▸ **Directions**
After finding the line with "ATOM 121 N N" in the data below, set down exactly each line through the one with "ATOM 124 O O", inclusive, and stop there.

Items listed in a dataset:
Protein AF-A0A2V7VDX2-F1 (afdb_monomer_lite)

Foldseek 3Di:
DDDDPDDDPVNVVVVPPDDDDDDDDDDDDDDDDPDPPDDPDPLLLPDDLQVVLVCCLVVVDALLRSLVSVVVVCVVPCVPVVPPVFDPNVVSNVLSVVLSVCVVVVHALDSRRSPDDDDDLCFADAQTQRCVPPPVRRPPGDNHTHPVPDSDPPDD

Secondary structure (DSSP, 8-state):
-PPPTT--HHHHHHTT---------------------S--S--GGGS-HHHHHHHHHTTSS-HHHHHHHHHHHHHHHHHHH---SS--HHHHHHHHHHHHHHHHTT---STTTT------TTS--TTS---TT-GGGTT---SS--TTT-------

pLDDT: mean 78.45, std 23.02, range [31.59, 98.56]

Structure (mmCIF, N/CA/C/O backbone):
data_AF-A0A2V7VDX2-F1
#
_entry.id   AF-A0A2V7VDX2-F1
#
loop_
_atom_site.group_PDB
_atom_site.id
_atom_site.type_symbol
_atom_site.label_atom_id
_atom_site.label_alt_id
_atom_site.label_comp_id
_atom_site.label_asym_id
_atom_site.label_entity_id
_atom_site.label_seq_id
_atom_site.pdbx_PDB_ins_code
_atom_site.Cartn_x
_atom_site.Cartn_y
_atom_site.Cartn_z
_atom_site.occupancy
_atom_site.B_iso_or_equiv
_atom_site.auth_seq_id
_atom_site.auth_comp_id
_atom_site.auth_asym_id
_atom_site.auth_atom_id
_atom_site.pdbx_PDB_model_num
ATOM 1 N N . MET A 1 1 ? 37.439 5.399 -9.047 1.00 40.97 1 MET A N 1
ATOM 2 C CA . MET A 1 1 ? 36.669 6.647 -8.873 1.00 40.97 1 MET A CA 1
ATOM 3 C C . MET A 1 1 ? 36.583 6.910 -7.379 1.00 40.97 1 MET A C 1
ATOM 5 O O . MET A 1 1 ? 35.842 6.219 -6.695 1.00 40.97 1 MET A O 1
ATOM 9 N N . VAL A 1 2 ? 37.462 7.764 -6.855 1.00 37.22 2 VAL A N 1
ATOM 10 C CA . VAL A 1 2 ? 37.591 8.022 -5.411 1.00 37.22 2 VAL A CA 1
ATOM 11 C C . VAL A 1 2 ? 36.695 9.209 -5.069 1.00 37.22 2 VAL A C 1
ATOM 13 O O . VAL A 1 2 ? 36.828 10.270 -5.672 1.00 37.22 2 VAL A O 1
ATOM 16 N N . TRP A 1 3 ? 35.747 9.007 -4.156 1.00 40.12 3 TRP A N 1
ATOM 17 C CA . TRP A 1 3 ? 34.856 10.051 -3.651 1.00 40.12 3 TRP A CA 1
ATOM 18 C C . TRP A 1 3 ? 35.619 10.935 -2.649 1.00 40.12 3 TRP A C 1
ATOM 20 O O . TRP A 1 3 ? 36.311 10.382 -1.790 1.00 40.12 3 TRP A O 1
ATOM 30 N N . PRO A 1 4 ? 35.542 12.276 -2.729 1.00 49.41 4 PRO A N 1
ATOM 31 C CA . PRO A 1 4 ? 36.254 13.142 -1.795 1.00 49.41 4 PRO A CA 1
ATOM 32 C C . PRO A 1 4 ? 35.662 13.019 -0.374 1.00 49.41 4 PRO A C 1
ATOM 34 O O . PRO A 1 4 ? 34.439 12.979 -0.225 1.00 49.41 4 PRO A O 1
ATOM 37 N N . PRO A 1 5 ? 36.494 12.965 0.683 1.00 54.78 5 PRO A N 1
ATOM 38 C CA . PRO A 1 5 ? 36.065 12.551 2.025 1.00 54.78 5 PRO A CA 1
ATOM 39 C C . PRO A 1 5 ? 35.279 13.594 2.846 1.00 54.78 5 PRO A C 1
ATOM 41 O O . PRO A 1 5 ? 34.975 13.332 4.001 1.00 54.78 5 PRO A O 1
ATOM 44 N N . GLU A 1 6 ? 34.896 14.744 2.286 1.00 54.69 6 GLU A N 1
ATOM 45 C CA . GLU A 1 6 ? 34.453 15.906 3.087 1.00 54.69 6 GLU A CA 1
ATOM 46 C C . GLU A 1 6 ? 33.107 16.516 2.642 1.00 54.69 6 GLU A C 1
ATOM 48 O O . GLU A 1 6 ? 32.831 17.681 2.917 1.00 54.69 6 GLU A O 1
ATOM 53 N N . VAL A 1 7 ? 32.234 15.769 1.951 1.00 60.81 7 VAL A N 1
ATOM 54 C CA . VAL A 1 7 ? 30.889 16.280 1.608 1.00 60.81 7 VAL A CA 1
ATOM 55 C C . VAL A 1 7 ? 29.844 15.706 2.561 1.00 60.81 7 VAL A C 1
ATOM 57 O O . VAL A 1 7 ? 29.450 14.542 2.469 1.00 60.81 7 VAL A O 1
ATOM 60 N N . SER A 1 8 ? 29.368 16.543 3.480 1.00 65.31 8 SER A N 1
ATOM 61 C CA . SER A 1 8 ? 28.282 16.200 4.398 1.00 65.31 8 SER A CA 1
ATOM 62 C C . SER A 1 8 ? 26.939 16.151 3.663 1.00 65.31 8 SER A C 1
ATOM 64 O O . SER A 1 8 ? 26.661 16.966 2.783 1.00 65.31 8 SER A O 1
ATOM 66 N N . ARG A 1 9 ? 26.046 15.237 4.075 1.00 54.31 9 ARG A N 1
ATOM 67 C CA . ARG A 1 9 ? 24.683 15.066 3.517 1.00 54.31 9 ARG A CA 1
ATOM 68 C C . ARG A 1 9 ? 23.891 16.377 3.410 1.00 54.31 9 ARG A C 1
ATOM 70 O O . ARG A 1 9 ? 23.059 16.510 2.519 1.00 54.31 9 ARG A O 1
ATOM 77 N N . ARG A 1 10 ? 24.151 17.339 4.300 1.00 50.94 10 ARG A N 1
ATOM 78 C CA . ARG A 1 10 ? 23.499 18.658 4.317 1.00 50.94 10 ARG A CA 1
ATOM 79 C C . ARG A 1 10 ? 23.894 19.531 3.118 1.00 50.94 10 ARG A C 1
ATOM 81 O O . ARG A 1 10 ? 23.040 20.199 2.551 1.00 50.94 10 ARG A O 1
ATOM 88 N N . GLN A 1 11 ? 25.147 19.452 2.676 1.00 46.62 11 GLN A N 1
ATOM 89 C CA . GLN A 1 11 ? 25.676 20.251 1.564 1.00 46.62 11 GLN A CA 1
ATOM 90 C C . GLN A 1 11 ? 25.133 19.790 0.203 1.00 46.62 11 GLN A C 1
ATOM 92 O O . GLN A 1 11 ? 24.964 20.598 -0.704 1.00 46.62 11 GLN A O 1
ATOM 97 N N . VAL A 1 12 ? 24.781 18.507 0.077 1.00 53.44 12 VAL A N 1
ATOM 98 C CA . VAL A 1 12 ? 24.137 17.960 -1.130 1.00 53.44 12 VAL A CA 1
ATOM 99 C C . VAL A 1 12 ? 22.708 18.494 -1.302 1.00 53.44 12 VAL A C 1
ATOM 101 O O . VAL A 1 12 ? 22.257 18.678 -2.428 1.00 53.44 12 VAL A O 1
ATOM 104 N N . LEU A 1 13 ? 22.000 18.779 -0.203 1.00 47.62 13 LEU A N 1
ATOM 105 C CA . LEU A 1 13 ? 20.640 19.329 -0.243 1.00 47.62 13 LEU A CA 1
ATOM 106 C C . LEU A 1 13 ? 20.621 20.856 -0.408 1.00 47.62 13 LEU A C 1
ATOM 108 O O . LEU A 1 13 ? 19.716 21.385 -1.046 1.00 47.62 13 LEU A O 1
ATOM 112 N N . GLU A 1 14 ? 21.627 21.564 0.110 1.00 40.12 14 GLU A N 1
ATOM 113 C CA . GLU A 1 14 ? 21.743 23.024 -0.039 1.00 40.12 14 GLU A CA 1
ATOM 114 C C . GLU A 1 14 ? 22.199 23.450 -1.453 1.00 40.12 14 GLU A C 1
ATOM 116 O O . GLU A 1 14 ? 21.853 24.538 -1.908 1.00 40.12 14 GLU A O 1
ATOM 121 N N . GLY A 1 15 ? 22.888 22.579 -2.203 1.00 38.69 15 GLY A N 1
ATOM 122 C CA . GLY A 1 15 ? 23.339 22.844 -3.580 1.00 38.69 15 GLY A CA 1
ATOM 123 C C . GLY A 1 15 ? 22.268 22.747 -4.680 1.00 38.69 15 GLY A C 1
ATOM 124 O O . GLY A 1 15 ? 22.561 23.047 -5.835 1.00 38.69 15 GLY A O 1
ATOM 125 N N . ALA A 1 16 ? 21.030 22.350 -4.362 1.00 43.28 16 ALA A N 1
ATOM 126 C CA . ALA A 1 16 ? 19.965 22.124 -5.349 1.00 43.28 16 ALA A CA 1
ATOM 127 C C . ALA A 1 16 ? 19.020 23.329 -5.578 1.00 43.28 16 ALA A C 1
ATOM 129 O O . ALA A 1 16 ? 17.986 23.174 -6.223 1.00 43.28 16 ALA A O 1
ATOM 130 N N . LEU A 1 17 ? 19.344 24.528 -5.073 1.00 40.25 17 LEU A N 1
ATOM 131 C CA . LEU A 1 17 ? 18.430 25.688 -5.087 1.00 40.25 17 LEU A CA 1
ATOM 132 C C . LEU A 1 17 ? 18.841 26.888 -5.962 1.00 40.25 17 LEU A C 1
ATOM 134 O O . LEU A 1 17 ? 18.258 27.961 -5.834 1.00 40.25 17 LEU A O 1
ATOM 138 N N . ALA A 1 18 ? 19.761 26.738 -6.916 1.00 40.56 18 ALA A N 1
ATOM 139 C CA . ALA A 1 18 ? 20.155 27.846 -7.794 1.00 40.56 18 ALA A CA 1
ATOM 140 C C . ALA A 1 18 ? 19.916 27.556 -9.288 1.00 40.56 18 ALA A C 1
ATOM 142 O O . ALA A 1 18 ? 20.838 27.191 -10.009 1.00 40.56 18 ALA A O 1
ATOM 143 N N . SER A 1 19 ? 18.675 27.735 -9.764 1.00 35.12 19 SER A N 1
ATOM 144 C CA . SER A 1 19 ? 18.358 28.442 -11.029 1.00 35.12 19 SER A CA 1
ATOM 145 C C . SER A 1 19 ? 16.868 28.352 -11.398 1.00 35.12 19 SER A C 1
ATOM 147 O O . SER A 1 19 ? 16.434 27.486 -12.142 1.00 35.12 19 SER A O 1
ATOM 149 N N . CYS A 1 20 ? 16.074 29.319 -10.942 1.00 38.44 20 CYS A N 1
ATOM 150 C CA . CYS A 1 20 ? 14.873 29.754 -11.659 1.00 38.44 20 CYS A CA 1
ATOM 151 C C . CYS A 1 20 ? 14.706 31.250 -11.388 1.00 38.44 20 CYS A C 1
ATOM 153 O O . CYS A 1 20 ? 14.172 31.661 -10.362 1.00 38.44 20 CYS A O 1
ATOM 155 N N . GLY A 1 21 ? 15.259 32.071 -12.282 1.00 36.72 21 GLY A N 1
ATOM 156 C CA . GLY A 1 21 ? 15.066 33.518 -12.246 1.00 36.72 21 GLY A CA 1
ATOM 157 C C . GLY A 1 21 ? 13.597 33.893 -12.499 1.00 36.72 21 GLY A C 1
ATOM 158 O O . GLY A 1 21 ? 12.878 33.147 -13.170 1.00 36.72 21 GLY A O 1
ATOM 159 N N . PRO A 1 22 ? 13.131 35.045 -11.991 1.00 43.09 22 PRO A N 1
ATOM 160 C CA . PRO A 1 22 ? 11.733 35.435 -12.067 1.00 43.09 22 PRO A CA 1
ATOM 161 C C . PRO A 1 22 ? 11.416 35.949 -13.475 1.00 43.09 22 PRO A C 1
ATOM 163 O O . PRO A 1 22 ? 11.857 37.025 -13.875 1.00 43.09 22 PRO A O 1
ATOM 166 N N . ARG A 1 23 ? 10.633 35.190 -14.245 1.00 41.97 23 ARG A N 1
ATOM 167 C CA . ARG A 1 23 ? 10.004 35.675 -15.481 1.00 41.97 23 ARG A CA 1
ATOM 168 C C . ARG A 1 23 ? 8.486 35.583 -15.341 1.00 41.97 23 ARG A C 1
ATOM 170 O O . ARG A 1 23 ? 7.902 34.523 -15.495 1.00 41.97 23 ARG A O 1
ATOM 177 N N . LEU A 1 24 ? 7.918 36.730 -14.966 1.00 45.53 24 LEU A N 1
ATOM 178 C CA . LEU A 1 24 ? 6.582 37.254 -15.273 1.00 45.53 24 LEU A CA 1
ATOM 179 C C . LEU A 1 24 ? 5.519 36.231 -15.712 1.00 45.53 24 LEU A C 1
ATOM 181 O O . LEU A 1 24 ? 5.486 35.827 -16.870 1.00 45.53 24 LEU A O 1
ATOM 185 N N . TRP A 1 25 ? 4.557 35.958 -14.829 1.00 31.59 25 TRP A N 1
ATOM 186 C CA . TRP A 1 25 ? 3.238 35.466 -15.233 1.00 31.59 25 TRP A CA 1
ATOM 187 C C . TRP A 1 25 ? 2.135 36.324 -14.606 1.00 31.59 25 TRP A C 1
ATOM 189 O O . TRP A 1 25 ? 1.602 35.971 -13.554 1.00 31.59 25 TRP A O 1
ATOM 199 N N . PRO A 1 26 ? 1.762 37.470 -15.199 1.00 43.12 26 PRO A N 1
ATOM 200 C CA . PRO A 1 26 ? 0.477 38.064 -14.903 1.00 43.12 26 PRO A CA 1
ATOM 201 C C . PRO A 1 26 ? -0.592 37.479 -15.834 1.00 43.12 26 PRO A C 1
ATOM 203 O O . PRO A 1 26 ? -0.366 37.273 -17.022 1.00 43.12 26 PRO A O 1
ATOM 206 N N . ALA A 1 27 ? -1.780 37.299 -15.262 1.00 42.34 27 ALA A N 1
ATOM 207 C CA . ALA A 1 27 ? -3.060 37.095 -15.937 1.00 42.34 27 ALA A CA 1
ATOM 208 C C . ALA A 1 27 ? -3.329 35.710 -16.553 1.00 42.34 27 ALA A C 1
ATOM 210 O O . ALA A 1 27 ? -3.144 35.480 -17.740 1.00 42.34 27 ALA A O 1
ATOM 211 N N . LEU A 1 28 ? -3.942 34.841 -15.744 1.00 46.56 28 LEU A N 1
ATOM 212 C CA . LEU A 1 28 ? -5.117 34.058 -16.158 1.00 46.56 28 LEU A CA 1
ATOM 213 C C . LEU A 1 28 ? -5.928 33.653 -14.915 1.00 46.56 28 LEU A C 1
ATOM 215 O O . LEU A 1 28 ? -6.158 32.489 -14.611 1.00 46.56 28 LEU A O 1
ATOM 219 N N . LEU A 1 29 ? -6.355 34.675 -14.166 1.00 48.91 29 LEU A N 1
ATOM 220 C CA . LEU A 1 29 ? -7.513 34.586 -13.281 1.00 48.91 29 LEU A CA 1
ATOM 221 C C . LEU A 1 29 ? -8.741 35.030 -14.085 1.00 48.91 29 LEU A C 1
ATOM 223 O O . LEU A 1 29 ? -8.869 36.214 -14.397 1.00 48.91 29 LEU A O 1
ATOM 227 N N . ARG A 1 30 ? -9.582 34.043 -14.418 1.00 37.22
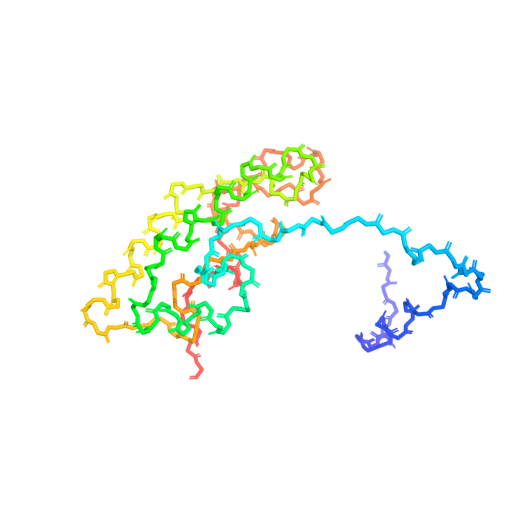 30 ARG A N 1
ATOM 228 C CA . ARG A 1 30 ? -10.959 34.040 -14.969 1.00 37.22 30 ARG A CA 1
ATOM 229 C C . ARG A 1 30 ? -10.987 32.999 -16.090 1.00 37.22 30 ARG A C 1
ATOM 231 O O . ARG A 1 30 ? -10.337 33.191 -17.101 1.00 37.22 30 ARG A O 1
ATOM 238 N N . GLY A 1 31 ? -11.694 31.887 -16.016 1.00 36.19 31 GLY A N 1
ATOM 239 C CA . GLY A 1 31 ? -12.645 31.370 -15.047 1.00 36.19 31 GLY A CA 1
ATOM 240 C C . GLY A 1 31 ? -13.420 30.264 -15.763 1.00 36.19 31 GLY A C 1
ATOM 241 O O . GLY A 1 31 ? -13.623 30.346 -16.971 1.00 36.19 31 GLY A O 1
ATOM 242 N N . SER A 1 32 ? -13.822 29.234 -15.036 1.00 38.47 32 SER A N 1
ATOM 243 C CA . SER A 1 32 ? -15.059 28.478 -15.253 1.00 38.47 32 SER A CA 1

▸ **Solved problem**
ATOM 121 N N . GLY A 1 15 ? 22.888 22.579 -2.203 1.00 38.69 15 GLY A N 1
ATOM 122 C CA . GLY A 1 15 ? 23.339 22.844 -3.580 1.00 38.69 15 GLY A CA 1
ATOM 123 C C . GLY A 1 15 ? 22.268 22.747 -4.680 1.00 38.69 15 GLY A C 1
ATOM 124 O O . GLY A 1 15 ? 22.561 23.047 -5.835 1.00 38.69 15 GLY A O 1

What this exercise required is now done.